[Items listed in a dataset]
[Start of section]

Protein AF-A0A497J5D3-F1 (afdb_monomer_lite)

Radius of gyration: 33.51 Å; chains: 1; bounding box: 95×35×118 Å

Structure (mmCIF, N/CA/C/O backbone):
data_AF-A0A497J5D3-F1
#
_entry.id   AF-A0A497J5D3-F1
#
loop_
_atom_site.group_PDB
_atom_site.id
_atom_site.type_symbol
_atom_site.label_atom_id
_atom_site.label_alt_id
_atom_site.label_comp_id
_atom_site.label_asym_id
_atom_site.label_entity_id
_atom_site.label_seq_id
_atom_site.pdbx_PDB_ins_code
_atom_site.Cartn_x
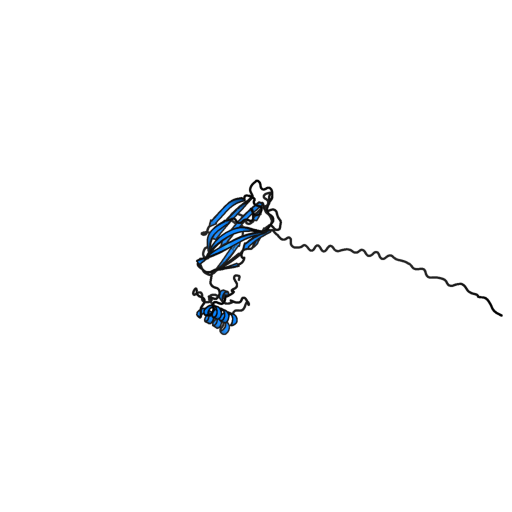_atom_site.Cartn_y
_atom_site.Cartn_z
_atom_site.occupancy
_atom_site.B_iso_or_equiv
_atom_site.auth_seq_id
_atom_site.auth_comp_id
_atom_site.auth_asym_id
_atom_site.auth_atom_id
_atom_site.pdbx_PDB_model_num
ATOM 1 N N . MET A 1 1 ? 72.098 -14.830 94.570 1.00 36.47 1 MET A N 1
ATOM 2 C CA . MET A 1 1 ? 71.446 -15.786 93.647 1.00 36.47 1 MET A CA 1
ATOM 3 C C . MET A 1 1 ? 69.992 -15.348 93.509 1.00 36.47 1 MET A C 1
ATOM 5 O O . MET A 1 1 ? 69.448 -14.882 94.495 1.00 36.47 1 MET A O 1
ATOM 9 N N . ALA A 1 2 ? 69.489 -15.354 92.276 1.00 40.16 2 ALA A N 1
ATOM 10 C CA . ALA A 1 2 ? 68.547 -14.415 91.646 1.00 40.16 2 ALA A CA 1
ATOM 11 C C . ALA A 1 2 ? 67.069 -14.370 92.118 1.00 40.16 2 ALA A C 1
ATOM 13 O O . ALA A 1 2 ? 66.656 -15.192 92.929 1.00 40.16 2 ALA A O 1
ATOM 14 N N . LYS A 1 3 ? 66.328 -13.457 91.444 1.00 37.34 3 LYS A N 1
ATOM 15 C CA . LYS A 1 3 ? 64.878 -13.126 91.401 1.00 37.34 3 LYS A CA 1
ATOM 16 C C . LYS A 1 3 ? 64.430 -12.009 92.361 1.00 37.34 3 LYS A C 1
ATOM 18 O O . LYS A 1 3 ? 64.887 -11.969 93.490 1.00 37.34 3 LYS A O 1
ATOM 23 N N . GLU A 1 4 ? 63.592 -11.037 91.988 1.00 40.75 4 GLU A N 1
ATOM 24 C CA . GLU A 1 4 ? 62.662 -10.914 90.853 1.00 40.75 4 GLU A CA 1
ATOM 25 C C . GLU A 1 4 ? 62.288 -9.427 90.633 1.00 40.75 4 GLU A C 1
ATOM 27 O O . GLU A 1 4 ? 62.067 -8.692 91.591 1.00 40.75 4 GLU A O 1
ATOM 32 N N . ASP A 1 5 ? 62.283 -9.033 89.360 1.00 44.81 5 ASP A N 1
ATOM 33 C CA . ASP A 1 5 ? 61.423 -8.109 88.605 1.00 44.81 5 ASP A CA 1
ATOM 34 C C . ASP A 1 5 ? 60.923 -6.760 89.160 1.00 44.81 5 ASP A C 1
ATOM 36 O O . ASP A 1 5 ? 60.169 -6.631 90.124 1.00 44.81 5 ASP A O 1
ATOM 40 N N . ARG A 1 6 ? 61.268 -5.730 88.374 1.00 44.25 6 ARG A N 1
ATOM 41 C CA . ARG A 1 6 ? 60.803 -4.344 88.412 1.00 44.25 6 ARG A CA 1
ATOM 42 C C . ARG A 1 6 ? 60.141 -4.013 87.068 1.00 44.25 6 ARG A C 1
ATOM 44 O O . ARG A 1 6 ? 60.596 -4.492 86.036 1.00 44.25 6 ARG A O 1
ATOM 51 N N . GLU A 1 7 ? 59.196 -3.076 87.140 1.00 42.31 7 GLU A N 1
ATOM 52 C CA . GLU A 1 7 ? 58.712 -2.151 86.096 1.00 42.31 7 GLU A CA 1
ATOM 53 C C . GLU A 1 7 ? 57.312 -2.422 85.516 1.00 42.31 7 GLU A C 1
ATOM 55 O O . GLU A 1 7 ? 57.073 -3.340 84.737 1.00 42.31 7 GLU A O 1
ATOM 60 N N . LEU A 1 8 ? 56.397 -1.497 85.833 1.00 37.62 8 LEU A N 1
ATOM 61 C CA . LEU A 1 8 ? 55.145 -1.263 85.121 1.00 37.62 8 LEU A CA 1
ATOM 62 C C . LEU A 1 8 ? 54.918 0.252 85.000 1.00 37.62 8 LEU A C 1
ATOM 64 O O . LEU A 1 8 ? 54.535 0.885 85.985 1.00 37.62 8 LEU A O 1
ATOM 68 N N . LYS A 1 9 ? 55.097 0.826 83.797 1.00 43.88 9 LYS A N 1
ATOM 69 C CA . LYS A 1 9 ? 54.236 1.907 83.258 1.00 43.88 9 LYS A CA 1
ATOM 70 C C . LYS A 1 9 ? 54.625 2.388 81.854 1.00 43.88 9 LYS A C 1
ATOM 72 O O . LYS A 1 9 ? 55.731 2.861 81.641 1.00 43.88 9 LYS A O 1
ATOM 77 N N . SER A 1 10 ? 53.636 2.417 80.956 1.00 36.91 10 SER A N 1
ATOM 78 C CA . SER A 1 10 ? 53.509 3.318 79.787 1.00 36.91 10 SER A CA 1
ATOM 79 C C . SER A 1 10 ? 52.134 3.031 79.145 1.00 36.91 10 SER A C 1
ATOM 81 O O . SER A 1 10 ? 51.913 1.917 78.691 1.00 36.91 10 SER A O 1
ATOM 83 N N . ARG A 1 11 ? 51.035 3.758 79.410 1.00 44.69 11 ARG A N 1
ATOM 84 C CA . ARG A 1 11 ? 50.519 5.066 78.926 1.00 44.69 11 ARG A CA 1
ATOM 85 C C . ARG A 1 11 ? 50.302 5.241 77.396 1.00 44.69 11 ARG A C 1
ATOM 87 O O . ARG A 1 11 ? 51.213 5.582 76.659 1.00 44.69 11 ARG A O 1
ATOM 94 N N . THR A 1 12 ? 49.006 5.195 77.037 1.00 41.59 12 THR A N 1
ATOM 95 C CA . THR A 1 12 ? 48.249 6.087 76.118 1.00 41.59 12 THR A CA 1
ATOM 96 C C . THR A 1 12 ? 48.199 5.795 74.606 1.00 41.59 12 THR A C 1
ATOM 98 O O . THR A 1 12 ? 49.182 5.970 73.897 1.00 41.59 12 THR A O 1
ATOM 101 N N . LYS A 1 13 ? 46.974 5.568 74.088 1.00 36.62 13 LYS A N 1
ATOM 102 C CA . LYS A 1 13 ? 46.410 6.266 72.905 1.00 36.62 13 LYS A CA 1
ATOM 103 C C . LYS A 1 13 ? 44.889 6.052 72.797 1.00 36.62 13 LYS A C 1
ATOM 105 O O . LYS A 1 13 ? 44.429 4.924 72.654 1.00 36.62 13 LYS A O 1
ATOM 110 N N . SER A 1 14 ? 44.126 7.143 72.869 1.00 38.38 14 SER A N 1
ATOM 111 C CA . SER A 1 14 ? 42.690 7.216 72.568 1.00 38.38 14 SER A CA 1
ATOM 112 C C . SER A 1 14 ? 42.456 7.187 71.051 1.00 38.38 14 SER A C 1
ATOM 114 O O . SER A 1 14 ? 43.236 7.763 70.292 1.00 38.38 14 SER A O 1
ATOM 116 N N . LYS A 1 15 ? 41.390 6.517 70.597 1.00 41.47 15 LYS A N 1
ATOM 117 C CA . LYS A 1 15 ? 40.943 6.517 69.194 1.00 41.47 15 LYS A CA 1
ATOM 118 C C . LYS A 1 15 ? 39.553 7.151 69.110 1.00 41.47 15 LYS A C 1
ATOM 120 O O . LYS A 1 15 ? 38.611 6.636 69.704 1.00 41.47 15 LYS A O 1
ATOM 125 N N . ASN A 1 16 ? 39.459 8.257 68.376 1.00 40.59 16 ASN A N 1
ATOM 126 C CA . ASN A 1 16 ? 38.212 8.903 67.971 1.00 40.59 16 ASN A CA 1
ATOM 127 C C . ASN A 1 16 ? 37.602 8.107 66.805 1.00 40.59 16 ASN A C 1
ATOM 129 O O . ASN A 1 16 ? 38.294 7.865 65.818 1.00 40.59 16 ASN A O 1
ATOM 133 N N . ILE A 1 17 ? 36.330 7.717 66.907 1.00 47.25 17 ILE A N 1
ATOM 134 C CA . ILE A 1 17 ? 35.554 7.124 65.810 1.00 47.25 17 ILE A CA 1
ATOM 135 C C . ILE A 1 17 ? 34.549 8.187 65.361 1.00 47.25 17 ILE A C 1
ATOM 137 O O . ILE A 1 17 ? 33.593 8.478 66.073 1.00 47.25 17 ILE A O 1
ATOM 141 N N . ILE A 1 18 ? 34.803 8.799 64.204 1.00 48.16 18 ILE A N 1
ATOM 142 C CA . ILE A 1 18 ? 33.864 9.684 63.506 1.00 48.16 18 ILE A CA 1
ATOM 143 C C . ILE A 1 18 ? 33.164 8.815 62.459 1.00 48.16 18 ILE A C 1
ATOM 145 O O . ILE A 1 18 ? 33.815 8.276 61.566 1.00 48.16 18 ILE A O 1
ATOM 149 N N . GLY A 1 19 ? 31.854 8.619 62.624 1.00 42.69 19 GLY A N 1
ATOM 150 C CA . GLY A 1 19 ? 31.014 7.832 61.724 1.00 42.69 19 GLY A CA 1
ATOM 151 C C . GLY A 1 19 ? 30.812 8.536 60.383 1.00 42.69 19 GLY A C 1
ATOM 152 O O . GLY A 1 19 ? 30.352 9.674 60.333 1.00 42.69 19 GLY A O 1
ATOM 153 N N . MET A 1 20 ? 31.160 7.846 59.300 1.00 45.62 20 MET A N 1
ATOM 154 C CA . MET A 1 20 ? 30.974 8.281 57.918 1.00 45.62 20 MET A CA 1
ATOM 155 C C . MET A 1 20 ? 29.624 7.749 57.417 1.00 45.62 20 MET A C 1
ATOM 157 O O . MET A 1 20 ? 29.528 6.609 56.973 1.00 45.62 20 MET A O 1
ATOM 161 N N . MET A 1 21 ? 28.564 8.551 57.552 1.00 45.19 21 MET A N 1
ATOM 162 C CA . MET A 1 21 ? 27.226 8.222 57.049 1.00 45.19 21 MET A CA 1
ATOM 163 C C . MET A 1 21 ? 27.116 8.690 55.591 1.00 45.19 21 MET A C 1
ATOM 165 O O . MET A 1 21 ? 26.756 9.830 55.309 1.00 45.19 21 MET A O 1
ATOM 169 N N . THR A 1 22 ? 27.499 7.823 54.655 1.00 52.84 22 THR A N 1
ATOM 170 C CA . THR A 1 22 ? 27.318 8.034 53.213 1.00 52.84 22 THR A CA 1
ATOM 171 C C . THR A 1 22 ? 25.844 7.874 52.845 1.00 52.84 22 THR A C 1
ATOM 173 O O . THR A 1 22 ? 25.303 6.771 52.881 1.00 52.84 22 THR A O 1
ATOM 176 N N . VAL A 1 23 ? 25.200 8.982 52.483 1.00 52.88 23 VAL A N 1
ATOM 177 C CA . VAL A 1 23 ? 23.878 9.014 51.847 1.00 52.88 23 VAL A CA 1
ATOM 178 C C . VAL A 1 23 ? 24.050 8.570 50.392 1.00 52.88 23 VAL A C 1
ATOM 180 O O . VAL A 1 23 ? 24.615 9.304 49.585 1.00 52.88 23 VAL A O 1
ATOM 183 N N . PHE A 1 24 ? 23.595 7.361 50.054 1.00 47.88 24 PHE A N 1
ATOM 184 C CA . PHE A 1 24 ? 23.423 6.940 48.661 1.00 47.88 24 PHE A CA 1
ATOM 185 C C . PHE A 1 24 ? 22.155 7.607 48.117 1.00 47.88 24 PHE A C 1
ATOM 187 O O . PHE A 1 24 ? 21.041 7.150 48.3
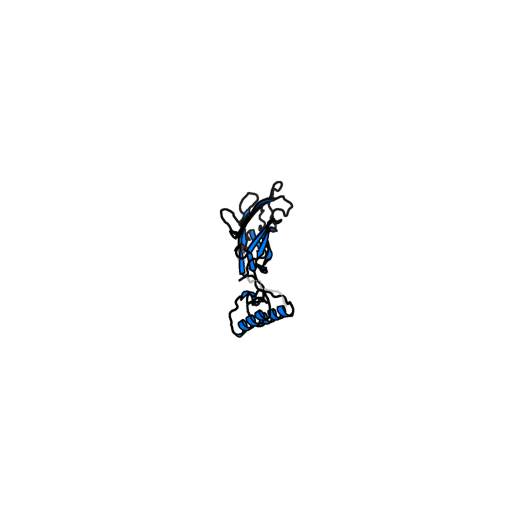65 1.00 47.88 24 PHE A O 1
ATOM 194 N N . LEU A 1 25 ? 22.326 8.718 47.401 1.00 50.41 25 LEU A N 1
ATOM 195 C CA . LEU A 1 25 ? 21.280 9.290 46.564 1.00 50.41 25 LEU A CA 1
ATOM 196 C C . LEU A 1 25 ? 21.189 8.411 45.305 1.00 50.41 25 LEU A C 1
ATOM 198 O O . LEU A 1 25 ? 21.995 8.549 44.386 1.00 50.41 25 LEU A O 1
ATOM 202 N N . ILE A 1 26 ? 20.262 7.453 45.286 1.00 59.25 26 ILE A N 1
ATOM 203 C CA . ILE A 1 26 ? 19.903 6.741 44.056 1.00 59.25 26 ILE A CA 1
ATOM 204 C C . ILE A 1 26 ? 19.179 7.765 43.183 1.00 59.25 26 ILE A C 1
ATOM 206 O O . ILE A 1 26 ? 18.022 8.100 43.434 1.00 59.25 26 ILE A O 1
ATOM 210 N N . ALA A 1 27 ? 19.885 8.318 42.199 1.00 58.16 27 ALA A N 1
ATOM 211 C CA . ALA A 1 27 ? 19.259 9.060 41.121 1.00 58.16 27 ALA A CA 1
ATOM 212 C C . ALA A 1 27 ? 18.348 8.079 40.373 1.00 58.16 27 ALA A C 1
ATOM 214 O O . ALA A 1 27 ? 18.834 7.207 39.653 1.00 58.16 27 ALA A O 1
ATOM 215 N N . LEU A 1 28 ? 17.033 8.191 40.588 1.00 57.41 28 LEU A N 1
ATOM 216 C CA . LEU A 1 28 ? 16.039 7.650 39.669 1.00 57.41 28 LEU A CA 1
ATOM 217 C C . LEU A 1 28 ? 16.272 8.350 38.327 1.00 57.41 28 LEU A C 1
ATOM 219 O O . LEU A 1 28 ? 15.776 9.448 38.081 1.00 57.41 28 LEU A O 1
ATOM 223 N N . ILE A 1 29 ? 17.090 7.737 37.479 1.00 66.12 29 ILE A N 1
ATOM 224 C CA . ILE A 1 29 ? 17.101 8.038 36.057 1.00 66.12 29 ILE A CA 1
ATOM 225 C C . ILE A 1 29 ? 15.780 7.464 35.555 1.00 66.12 29 ILE A C 1
ATOM 227 O O . ILE A 1 29 ? 15.670 6.270 35.285 1.00 66.12 29 ILE A O 1
ATOM 231 N N . CYS A 1 30 ? 14.746 8.304 35.523 1.00 54.56 30 CYS A N 1
ATOM 232 C CA . CYS A 1 30 ? 13.562 8.032 34.730 1.00 54.56 30 CYS A CA 1
ATOM 233 C C . CYS A 1 30 ? 14.031 8.017 33.275 1.00 54.56 30 CYS A C 1
ATOM 235 O O . CYS A 1 30 ? 14.111 9.062 32.631 1.00 54.56 30 CYS A O 1
ATOM 237 N N . CYS A 1 31 ? 14.400 6.842 32.769 1.00 55.44 31 CYS A N 1
ATOM 238 C CA . CYS A 1 31 ? 14.371 6.597 31.341 1.00 55.44 31 CYS A CA 1
ATOM 239 C C . CYS A 1 31 ? 12.900 6.740 30.953 1.00 55.44 31 CYS A C 1
ATOM 241 O O . CYS A 1 31 ? 12.127 5.803 31.129 1.00 55.44 31 CYS A O 1
ATOM 243 N N . ALA A 1 32 ? 12.491 7.940 30.539 1.00 57.22 32 ALA A N 1
ATOM 244 C CA . ALA A 1 32 ? 11.251 8.096 29.809 1.00 57.22 32 ALA A CA 1
ATOM 245 C C . ALA A 1 32 ? 11.450 7.294 28.524 1.00 57.22 32 ALA A C 1
ATOM 247 O O . ALA A 1 32 ? 12.118 7.745 27.595 1.00 57.22 32 ALA A O 1
ATOM 248 N N . THR A 1 33 ? 10.976 6.051 28.523 1.00 55.59 33 THR A N 1
ATOM 249 C CA . THR A 1 33 ? 10.707 5.363 27.270 1.00 55.59 33 THR A CA 1
ATOM 250 C C . THR A 1 33 ? 9.730 6.257 26.515 1.00 55.59 33 THR A C 1
ATOM 252 O O . THR A 1 33 ? 8.814 6.788 27.157 1.00 55.59 33 THR A O 1
ATOM 255 N N . PRO A 1 34 ? 9.924 6.502 25.207 1.00 56.53 34 PRO A N 1
ATOM 256 C CA . PRO A 1 34 ? 8.868 7.135 24.434 1.00 56.53 34 PRO A CA 1
ATOM 257 C C . PRO A 1 34 ? 7.589 6.341 24.708 1.00 56.53 34 PRO A C 1
ATOM 259 O O . PRO A 1 34 ? 7.611 5.110 24.674 1.00 56.53 34 PRO A O 1
ATOM 262 N N . ALA A 1 35 ? 6.526 7.040 25.108 1.00 60.44 35 ALA A N 1
ATOM 263 C CA . ALA A 1 35 ? 5.210 6.432 25.095 1.00 60.44 35 ALA A CA 1
ATOM 264 C C . ALA A 1 35 ? 4.975 6.053 23.634 1.00 60.44 35 ALA A C 1
ATOM 266 O O . ALA A 1 35 ? 5.013 6.930 22.770 1.00 60.44 35 ALA A O 1
ATOM 267 N N . GLN A 1 36 ? 4.881 4.755 23.365 1.00 64.88 36 GLN A N 1
ATOM 268 C CA . GLN A 1 36 ? 4.403 4.294 22.079 1.00 64.88 36 GLN A CA 1
ATOM 269 C C . GLN A 1 36 ? 2.951 4.791 21.966 1.00 64.88 36 GLN A C 1
ATOM 271 O O . GLN A 1 36 ? 2.257 4.948 22.974 1.00 64.88 36 GLN A O 1
ATOM 276 N N . ALA A 1 37 ? 2.573 5.252 20.781 1.00 85.06 37 ALA A N 1
ATOM 277 C CA . ALA A 1 37 ? 1.208 5.661 20.494 1.00 85.06 37 ALA A CA 1
ATOM 278 C C . ALA A 1 37 ? 0.538 4.532 19.714 1.00 85.06 37 ALA A C 1
ATOM 280 O O . ALA A 1 37 ? 1.224 3.722 19.082 1.00 85.06 37 ALA A O 1
ATOM 281 N N . ALA A 1 38 ? -0.795 4.496 19.742 1.00 96.44 38 ALA A N 1
ATOM 282 C CA . ALA A 1 38 ? -1.533 3.644 18.826 1.00 96.44 38 ALA A CA 1
ATOM 283 C C . ALA A 1 38 ? -1.171 4.007 17.373 1.00 96.44 38 ALA A C 1
ATOM 285 O O . ALA A 1 38 ? -0.778 5.141 17.095 1.00 96.44 38 ALA A O 1
ATOM 286 N N . LEU A 1 39 ? -1.302 3.067 16.443 1.00 97.25 39 LEU A N 1
ATOM 287 C CA . LEU A 1 39 ? -0.887 3.226 15.053 1.00 97.25 39 LEU A CA 1
ATOM 288 C C . LEU A 1 39 ? -1.977 2.739 14.099 1.00 97.25 39 LEU A C 1
ATOM 290 O O . LEU A 1 39 ? -2.538 1.660 14.286 1.00 97.25 39 LEU A O 1
ATOM 294 N N . ILE A 1 40 ? -2.217 3.501 13.033 1.00 98.44 40 ILE A N 1
ATOM 295 C CA . ILE A 1 40 ? -2.889 3.013 11.824 1.00 98.44 40 ILE A CA 1
ATOM 296 C C . ILE A 1 40 ? -1.883 3.046 10.673 1.00 98.44 40 ILE A C 1
ATOM 298 O O . ILE A 1 40 ? -1.257 4.074 10.416 1.00 98.44 40 ILE A O 1
ATOM 302 N N . SER A 1 41 ? -1.717 1.932 9.968 1.00 98.38 41 SER A N 1
ATOM 303 C CA . SER A 1 41 ? -0.729 1.800 8.896 1.00 98.38 41 SER A CA 1
ATOM 304 C C . SER A 1 41 ? -1.281 1.110 7.655 1.00 98.38 41 SER A C 1
ATOM 306 O O . SER A 1 41 ? -2.245 0.347 7.714 1.00 98.38 41 SER A O 1
ATOM 308 N N . VAL A 1 42 ? -0.648 1.371 6.513 1.00 98.69 42 VAL A N 1
ATOM 309 C CA . VAL A 1 42 ? -0.843 0.588 5.286 1.00 98.69 42 VAL A CA 1
ATOM 310 C C . VAL A 1 42 ? 0.144 -0.581 5.270 1.00 98.69 42 VAL A C 1
ATOM 312 O O . VAL A 1 42 ? 1.341 -0.387 5.475 1.00 98.69 42 VAL A O 1
ATOM 315 N N . GLU A 1 43 ? -0.340 -1.792 4.992 1.00 98.19 43 GLU A N 1
ATOM 316 C CA . GLU A 1 43 ? 0.483 -3.002 4.895 1.00 98.19 43 GLU A CA 1
ATOM 317 C C . GLU A 1 43 ? 0.268 -3.763 3.568 1.00 98.19 43 GLU A C 1
ATOM 319 O O . GLU A 1 43 ? -0.876 -4.058 3.211 1.00 98.19 43 GLU A O 1
ATOM 324 N N . PRO A 1 44 ? 1.340 -4.159 2.853 1.00 97.62 44 PRO A N 1
ATOM 325 C CA . PRO A 1 44 ? 2.736 -3.791 3.109 1.00 97.62 44 PRO A CA 1
ATOM 326 C C . PRO A 1 44 ? 2.975 -2.281 2.919 1.00 97.62 44 PRO A C 1
ATOM 328 O O . PRO A 1 44 ? 2.254 -1.630 2.167 1.00 97.62 44 PRO A O 1
ATOM 331 N N . GLU A 1 45 ? 4.014 -1.740 3.568 1.00 96.31 45 GLU A N 1
ATOM 332 C CA . GLU A 1 45 ? 4.397 -0.319 3.448 1.00 96.31 45 GLU A CA 1
ATOM 333 C C . GLU A 1 45 ? 4.741 0.056 1.998 1.00 96.31 45 GLU A C 1
ATOM 335 O O . GLU A 1 45 ? 4.411 1.142 1.528 1.00 96.31 45 GLU A O 1
ATOM 340 N N . CYS A 1 46 ? 5.387 -0.856 1.270 1.00 95.75 46 CYS A N 1
ATOM 341 C CA . CYS A 1 46 ? 5.646 -0.701 -0.153 1.00 95.75 46 CYS A CA 1
ATOM 342 C C . CYS A 1 46 ? 5.581 -2.051 -0.862 1.00 95.75 46 CYS A C 1
ATOM 344 O O . CYS A 1 46 ? 6.126 -3.043 -0.373 1.00 95.75 46 CYS A O 1
ATOM 346 N N . GLN A 1 47 ? 4.950 -2.082 -2.033 1.00 95.75 47 GLN A N 1
ATOM 347 C CA . GLN A 1 47 ? 4.973 -3.232 -2.937 1.00 95.75 47 GLN A CA 1
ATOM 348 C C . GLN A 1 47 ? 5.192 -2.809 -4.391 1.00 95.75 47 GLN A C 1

[End of section]

**Exercise instructions**
Give the exact lines, and only those, from the line containing "ATOM 78 C CA" through the line containing "ATOM 137 O O" in the entries above.

**Task answer**
ATOM 78 C CA . SER A 1 10 ? 53.509 3.318 79.787 1.00 36.91 10 SER A CA 1
ATOM 79 C C . SER A 1 10 ? 52.134 3.031 79.145 1.00 36.91 10 SER A C 1
ATOM 81 O O . SER A 1 10 ? 51.913 1.917 78.691 1.00 36.91 10 SER A O 1
ATOM 83 N N . ARG A 1 11 ? 51.035 3.758 79.410 1.00 44.69 11 ARG A N 1
ATOM 84 C CA . ARG A 1 11 ? 50.519 5.066 78.926 1.00 44.69 11 ARG A CA 1
ATOM 85 C C . ARG A 1 11 ? 50.302 5.241 77.396 1.00 44.69 11 ARG A C 1
ATOM 87 O O . ARG A 1 11 ? 51.213 5.582 76.659 1.00 44.69 11 ARG A O 1
ATOM 94 N N . THR A 1 12 ? 49.006 5.195 77.037 1.00 41.59 12 THR A N 1
ATOM 95 C CA . THR A 1 12 ? 48.249 6.087 76.118 1.00 41.59 12 THR A CA 1
ATOM 96 C C . THR A 1 12 ? 48.199 5.795 74.606 1.00 41.59 12 THR A C 1
ATOM 98 O O . THR A 1 12 ? 49.182 5.970 73.897 1.00 41.59 12 THR A O 1
ATOM 101 N N . LYS A 1 13 ? 46.974 5.568 74.088 1.00 36.62 13 LYS A N 1
ATOM 102 C CA . LYS A 1 13 ? 46.410 6.266 72.905 1.00 36.62 13 LYS A CA 1
ATOM 103 C C . LYS A 1 13 ? 44.889 6.052 72.797 1.00 36.62 13 LYS A C 1
ATOM 105 O O . LYS A 1 13 ? 44.429 4.924 72.654 1.00 36.62 13 LYS A O 1
ATOM 110 N N . SER A 1 14 ? 44.126 7.143 72.869 1.00 38.38 14 SER A N 1
ATOM 111 C CA . SER A 1 14 ? 42.690 7.216 72.568 1.00 38.38 14 SER A CA 1
ATOM 112 C C . SER A 1 14 ? 42.456 7.187 71.051 1.00 38.38 14 SER A C 1
ATOM 114 O O . SER A 1 14 ? 43.236 7.763 70.292 1.00 38.38 14 SER A O 1
ATOM 116 N N . LYS A 1 15 ? 41.390 6.517 70.597 1.00 41.47 15 LYS A N 1
ATOM 117 C CA . LYS A 1 15 ? 40.943 6.517 69.194 1.00 41.47 15 LYS A CA 1
ATOM 118 C C . LYS A 1 15 ? 39.553 7.151 69.110 1.00 41.47 15 LYS A C 1
ATOM 120 O O . LYS A 1 15 ? 38.611 6.636 69.704 1.00 41.47 15 LYS A O 1
ATOM 125 N N . ASN A 1 16 ? 39.459 8.257 68.376 1.00 40.59 16 ASN A N 1
ATOM 126 C CA . ASN A 1 16 ? 38.212 8.903 67.971 1.00 40.59 16 ASN A CA 1
ATOM 127 C C . ASN A 1 16 ? 37.602 8.107 66.805 1.00 40.59 16 ASN A C 1
ATOM 129 O O . ASN A 1 16 ? 38.294 7.865 65.818 1.00 40.59 16 ASN A O 1
ATOM 133 N N . ILE A 1 17 ? 36.330 7.717 66.907 1.00 47.25 17 ILE A N 1
ATOM 134 C CA . ILE A 1 17 ? 35.554 7.124 65.810 1.00 47.25 17 ILE A CA 1
ATOM 135 C C . ILE A 1 17 ? 34.549 8.187 65.361 1.00 47.25 17 ILE A C 1
ATOM 137 O O . ILE A 1 17 ? 33.593 8.478 66.073 1.00 47.25 17 ILE A O 1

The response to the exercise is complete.